*INFORMATION SHOWN:*

*** Begin section ***

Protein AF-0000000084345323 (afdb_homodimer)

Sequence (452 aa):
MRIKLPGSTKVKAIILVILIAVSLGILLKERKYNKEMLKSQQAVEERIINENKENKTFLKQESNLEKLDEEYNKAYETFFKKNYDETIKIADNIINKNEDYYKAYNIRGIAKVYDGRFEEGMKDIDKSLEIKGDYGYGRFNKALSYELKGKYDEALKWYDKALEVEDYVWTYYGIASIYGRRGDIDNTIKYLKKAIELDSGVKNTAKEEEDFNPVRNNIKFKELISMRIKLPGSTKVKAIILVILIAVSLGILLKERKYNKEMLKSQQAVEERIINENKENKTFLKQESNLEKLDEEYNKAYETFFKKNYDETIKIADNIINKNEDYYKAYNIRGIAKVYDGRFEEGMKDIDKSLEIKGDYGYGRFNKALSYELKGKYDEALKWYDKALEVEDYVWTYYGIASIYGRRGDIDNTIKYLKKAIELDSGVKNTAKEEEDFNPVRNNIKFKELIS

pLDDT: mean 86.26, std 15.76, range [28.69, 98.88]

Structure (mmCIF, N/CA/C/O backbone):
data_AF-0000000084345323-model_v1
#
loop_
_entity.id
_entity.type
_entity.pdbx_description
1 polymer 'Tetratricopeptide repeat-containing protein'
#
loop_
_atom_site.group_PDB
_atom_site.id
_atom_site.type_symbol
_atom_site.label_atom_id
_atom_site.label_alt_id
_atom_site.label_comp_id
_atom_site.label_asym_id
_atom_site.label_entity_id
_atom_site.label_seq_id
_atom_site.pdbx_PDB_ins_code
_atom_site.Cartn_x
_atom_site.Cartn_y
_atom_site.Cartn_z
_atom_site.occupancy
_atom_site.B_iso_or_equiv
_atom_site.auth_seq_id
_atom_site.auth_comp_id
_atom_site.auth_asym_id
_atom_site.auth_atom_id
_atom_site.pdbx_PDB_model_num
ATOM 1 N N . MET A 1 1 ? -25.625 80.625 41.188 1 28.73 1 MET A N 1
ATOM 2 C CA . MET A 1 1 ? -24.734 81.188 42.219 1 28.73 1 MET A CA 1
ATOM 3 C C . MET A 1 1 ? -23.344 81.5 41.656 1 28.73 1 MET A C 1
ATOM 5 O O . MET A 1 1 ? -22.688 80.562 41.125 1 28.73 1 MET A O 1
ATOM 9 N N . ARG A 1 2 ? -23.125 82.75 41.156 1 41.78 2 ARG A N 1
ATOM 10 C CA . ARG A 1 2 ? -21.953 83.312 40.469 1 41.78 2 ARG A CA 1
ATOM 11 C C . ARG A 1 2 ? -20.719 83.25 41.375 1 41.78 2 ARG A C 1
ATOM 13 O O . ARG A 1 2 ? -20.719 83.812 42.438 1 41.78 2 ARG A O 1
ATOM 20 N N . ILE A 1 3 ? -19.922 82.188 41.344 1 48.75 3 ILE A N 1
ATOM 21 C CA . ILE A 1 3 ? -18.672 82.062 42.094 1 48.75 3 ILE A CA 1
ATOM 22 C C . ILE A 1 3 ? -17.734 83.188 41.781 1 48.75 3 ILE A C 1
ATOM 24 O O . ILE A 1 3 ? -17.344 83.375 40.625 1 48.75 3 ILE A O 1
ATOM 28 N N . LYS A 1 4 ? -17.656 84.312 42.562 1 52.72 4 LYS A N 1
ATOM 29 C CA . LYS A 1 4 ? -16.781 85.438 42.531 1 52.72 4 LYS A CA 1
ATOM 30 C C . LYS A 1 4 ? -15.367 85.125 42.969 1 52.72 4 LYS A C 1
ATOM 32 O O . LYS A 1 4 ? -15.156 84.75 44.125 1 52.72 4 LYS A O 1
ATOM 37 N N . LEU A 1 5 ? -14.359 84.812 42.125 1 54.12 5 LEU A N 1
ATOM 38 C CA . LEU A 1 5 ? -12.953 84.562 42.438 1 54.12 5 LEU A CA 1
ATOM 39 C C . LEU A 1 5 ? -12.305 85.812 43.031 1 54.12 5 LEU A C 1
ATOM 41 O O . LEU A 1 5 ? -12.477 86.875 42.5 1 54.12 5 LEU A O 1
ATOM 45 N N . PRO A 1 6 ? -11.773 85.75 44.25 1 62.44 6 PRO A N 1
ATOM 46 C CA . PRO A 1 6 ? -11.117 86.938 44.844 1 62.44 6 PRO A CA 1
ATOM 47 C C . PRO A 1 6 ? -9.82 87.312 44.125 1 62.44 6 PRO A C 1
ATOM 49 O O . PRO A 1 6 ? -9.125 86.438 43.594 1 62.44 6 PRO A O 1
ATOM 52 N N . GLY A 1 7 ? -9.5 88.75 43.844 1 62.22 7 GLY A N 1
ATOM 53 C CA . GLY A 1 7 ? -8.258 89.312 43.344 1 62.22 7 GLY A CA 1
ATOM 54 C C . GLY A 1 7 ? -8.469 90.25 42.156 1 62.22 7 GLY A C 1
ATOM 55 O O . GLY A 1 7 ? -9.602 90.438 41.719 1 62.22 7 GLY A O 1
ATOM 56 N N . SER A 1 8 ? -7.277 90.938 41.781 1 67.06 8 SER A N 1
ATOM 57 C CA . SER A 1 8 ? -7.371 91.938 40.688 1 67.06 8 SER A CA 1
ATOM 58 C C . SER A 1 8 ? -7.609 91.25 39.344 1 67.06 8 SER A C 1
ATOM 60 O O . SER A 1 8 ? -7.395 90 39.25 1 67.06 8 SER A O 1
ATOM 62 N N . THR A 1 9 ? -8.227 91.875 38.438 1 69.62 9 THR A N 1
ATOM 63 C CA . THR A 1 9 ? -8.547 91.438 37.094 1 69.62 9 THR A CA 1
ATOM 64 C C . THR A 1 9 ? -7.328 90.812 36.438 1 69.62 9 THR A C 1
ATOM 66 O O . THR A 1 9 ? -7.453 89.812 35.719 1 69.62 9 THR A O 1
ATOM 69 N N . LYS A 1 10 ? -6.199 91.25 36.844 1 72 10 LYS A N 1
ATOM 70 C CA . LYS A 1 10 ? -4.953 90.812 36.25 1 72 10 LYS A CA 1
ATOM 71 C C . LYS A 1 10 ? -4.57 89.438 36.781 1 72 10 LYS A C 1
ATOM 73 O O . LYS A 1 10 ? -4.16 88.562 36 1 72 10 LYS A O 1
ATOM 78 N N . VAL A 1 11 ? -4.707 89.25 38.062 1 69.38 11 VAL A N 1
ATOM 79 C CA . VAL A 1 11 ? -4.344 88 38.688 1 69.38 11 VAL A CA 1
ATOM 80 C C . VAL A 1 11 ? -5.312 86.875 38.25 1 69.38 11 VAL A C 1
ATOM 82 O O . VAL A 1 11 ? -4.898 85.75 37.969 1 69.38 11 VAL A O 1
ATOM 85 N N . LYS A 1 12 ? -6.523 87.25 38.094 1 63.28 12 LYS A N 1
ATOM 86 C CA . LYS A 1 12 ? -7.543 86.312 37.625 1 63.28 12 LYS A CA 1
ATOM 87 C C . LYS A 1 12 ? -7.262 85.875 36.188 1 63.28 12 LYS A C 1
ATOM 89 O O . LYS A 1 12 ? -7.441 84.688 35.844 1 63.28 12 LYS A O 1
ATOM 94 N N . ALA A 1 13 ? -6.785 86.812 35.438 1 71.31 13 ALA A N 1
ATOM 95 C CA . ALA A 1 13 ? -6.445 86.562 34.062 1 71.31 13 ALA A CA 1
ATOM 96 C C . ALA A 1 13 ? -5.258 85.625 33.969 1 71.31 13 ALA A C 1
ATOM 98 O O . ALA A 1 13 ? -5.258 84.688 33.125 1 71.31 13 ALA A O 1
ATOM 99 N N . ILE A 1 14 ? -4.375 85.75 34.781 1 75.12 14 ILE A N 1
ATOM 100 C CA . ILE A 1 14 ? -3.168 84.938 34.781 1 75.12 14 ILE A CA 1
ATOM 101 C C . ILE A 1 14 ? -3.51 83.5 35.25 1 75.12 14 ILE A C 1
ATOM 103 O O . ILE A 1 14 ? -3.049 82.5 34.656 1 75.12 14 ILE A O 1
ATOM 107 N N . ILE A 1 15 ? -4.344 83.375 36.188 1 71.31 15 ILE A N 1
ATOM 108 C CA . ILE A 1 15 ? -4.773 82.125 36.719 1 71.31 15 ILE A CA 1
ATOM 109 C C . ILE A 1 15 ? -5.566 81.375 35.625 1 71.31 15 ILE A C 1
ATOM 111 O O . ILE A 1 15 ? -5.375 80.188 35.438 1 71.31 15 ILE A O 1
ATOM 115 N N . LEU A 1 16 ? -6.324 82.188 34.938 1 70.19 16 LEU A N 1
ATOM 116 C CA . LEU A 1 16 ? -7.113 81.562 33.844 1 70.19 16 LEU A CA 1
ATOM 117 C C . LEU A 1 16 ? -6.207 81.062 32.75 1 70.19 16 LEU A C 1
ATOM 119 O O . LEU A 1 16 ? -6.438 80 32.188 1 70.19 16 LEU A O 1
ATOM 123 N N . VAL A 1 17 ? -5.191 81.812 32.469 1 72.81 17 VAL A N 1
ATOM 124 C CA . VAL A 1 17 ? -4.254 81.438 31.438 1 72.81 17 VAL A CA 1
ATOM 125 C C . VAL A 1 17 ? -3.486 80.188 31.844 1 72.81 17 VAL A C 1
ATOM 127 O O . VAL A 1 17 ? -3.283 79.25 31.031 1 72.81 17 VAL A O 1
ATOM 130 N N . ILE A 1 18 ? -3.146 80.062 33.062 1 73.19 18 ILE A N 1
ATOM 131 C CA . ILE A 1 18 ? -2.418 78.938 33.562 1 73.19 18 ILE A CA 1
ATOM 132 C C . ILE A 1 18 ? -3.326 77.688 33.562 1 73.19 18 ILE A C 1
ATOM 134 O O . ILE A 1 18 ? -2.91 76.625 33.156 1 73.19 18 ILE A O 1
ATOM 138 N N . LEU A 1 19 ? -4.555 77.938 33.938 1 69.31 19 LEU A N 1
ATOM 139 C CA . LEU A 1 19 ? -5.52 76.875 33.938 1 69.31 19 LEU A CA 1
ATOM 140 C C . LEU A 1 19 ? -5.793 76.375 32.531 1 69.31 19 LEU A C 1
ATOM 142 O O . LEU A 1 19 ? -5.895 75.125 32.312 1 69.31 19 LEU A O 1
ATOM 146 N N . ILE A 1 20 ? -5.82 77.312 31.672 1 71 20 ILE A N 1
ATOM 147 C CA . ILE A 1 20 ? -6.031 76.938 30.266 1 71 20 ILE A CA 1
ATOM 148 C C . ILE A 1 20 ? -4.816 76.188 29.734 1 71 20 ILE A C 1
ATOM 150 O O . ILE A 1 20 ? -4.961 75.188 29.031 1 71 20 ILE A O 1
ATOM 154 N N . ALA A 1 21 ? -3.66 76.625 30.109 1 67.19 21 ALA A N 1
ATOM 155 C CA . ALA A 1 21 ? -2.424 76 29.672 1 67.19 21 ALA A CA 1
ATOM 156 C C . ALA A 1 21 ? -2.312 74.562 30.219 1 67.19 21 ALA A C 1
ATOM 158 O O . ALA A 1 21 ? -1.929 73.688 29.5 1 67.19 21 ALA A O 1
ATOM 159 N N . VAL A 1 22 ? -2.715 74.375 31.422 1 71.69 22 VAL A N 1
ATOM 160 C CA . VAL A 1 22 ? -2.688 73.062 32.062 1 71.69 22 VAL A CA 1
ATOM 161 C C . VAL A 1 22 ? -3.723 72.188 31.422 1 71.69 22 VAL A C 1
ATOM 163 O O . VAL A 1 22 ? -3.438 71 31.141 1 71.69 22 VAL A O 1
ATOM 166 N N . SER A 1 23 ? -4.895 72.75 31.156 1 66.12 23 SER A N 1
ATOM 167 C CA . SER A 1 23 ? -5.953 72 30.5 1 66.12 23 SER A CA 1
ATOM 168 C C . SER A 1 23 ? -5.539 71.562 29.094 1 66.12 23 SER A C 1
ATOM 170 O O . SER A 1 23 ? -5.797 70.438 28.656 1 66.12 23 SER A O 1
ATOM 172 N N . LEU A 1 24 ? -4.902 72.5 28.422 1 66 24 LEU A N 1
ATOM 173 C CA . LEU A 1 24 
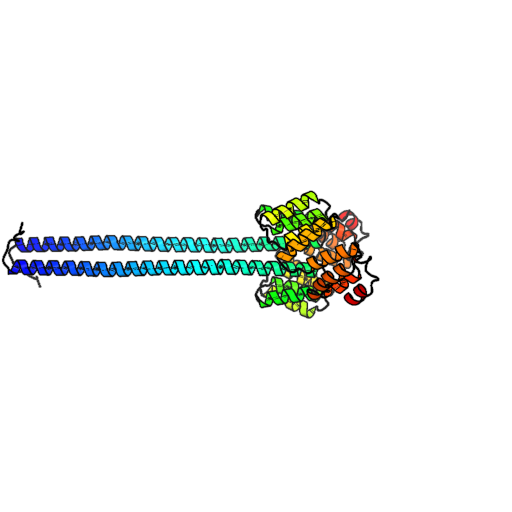? -4.418 72.188 27.078 1 66 24 LEU A CA 1
ATOM 174 C C . LEU A 1 24 ? -3.312 71.125 27.109 1 66 24 LEU A C 1
ATOM 176 O O . LEU A 1 24 ? -3.256 70.312 26.234 1 66 24 LEU A O 1
ATOM 180 N N . GLY A 1 25 ? -2.521 71.25 28.078 1 63.06 25 GLY A N 1
ATOM 181 C CA . GLY A 1 25 ? -1.491 70.25 28.266 1 63.06 25 GLY A CA 1
ATOM 182 C C . GLY A 1 25 ? -2.053 68.875 28.531 1 63.06 25 GLY A C 1
ATOM 183 O O . GLY A 1 25 ? -1.559 67.875 27.969 1 63.06 25 GLY A O 1
ATOM 184 N N . ILE A 1 26 ? -3.1 68.875 29.281 1 67.38 26 ILE A N 1
ATOM 185 C CA . ILE A 1 26 ? -3.766 67.625 29.594 1 67.38 26 ILE A CA 1
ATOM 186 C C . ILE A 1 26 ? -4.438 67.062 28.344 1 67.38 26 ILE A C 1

*** End section ***

*TASK GOAL:* Produce only the lines from the line containing "ATOM 148 C C" through the line containing "ATOM 158 O O", inclusive of both, exactly as they stand in the entries above.

*WRITTEN REPLY:*
ATOM 148 C C . ILE A 1 20 ? -4.816 76.188 29.734 1 71 20 ILE A C 1
ATOM 150 O O . ILE A 1 20 ? -4.961 75.188 29.031 1 71 20 ILE A O 1
ATOM 154 N N . ALA A 1 21 ? -3.66 76.625 30.109 1 67.19 21 ALA A N 1
ATOM 155 C CA . ALA A 1 21 ? -2.424 76 29.672 1 67.19 21 ALA A CA 1
ATOM 156 C C . ALA A 1 21 ? -2.312 74.562 30.219 1 67.19 21 ALA A C 1
ATOM 158 O O . ALA A 1 21 ? -1.929 73.688 29.5 1 67.19 21 ALA A O 1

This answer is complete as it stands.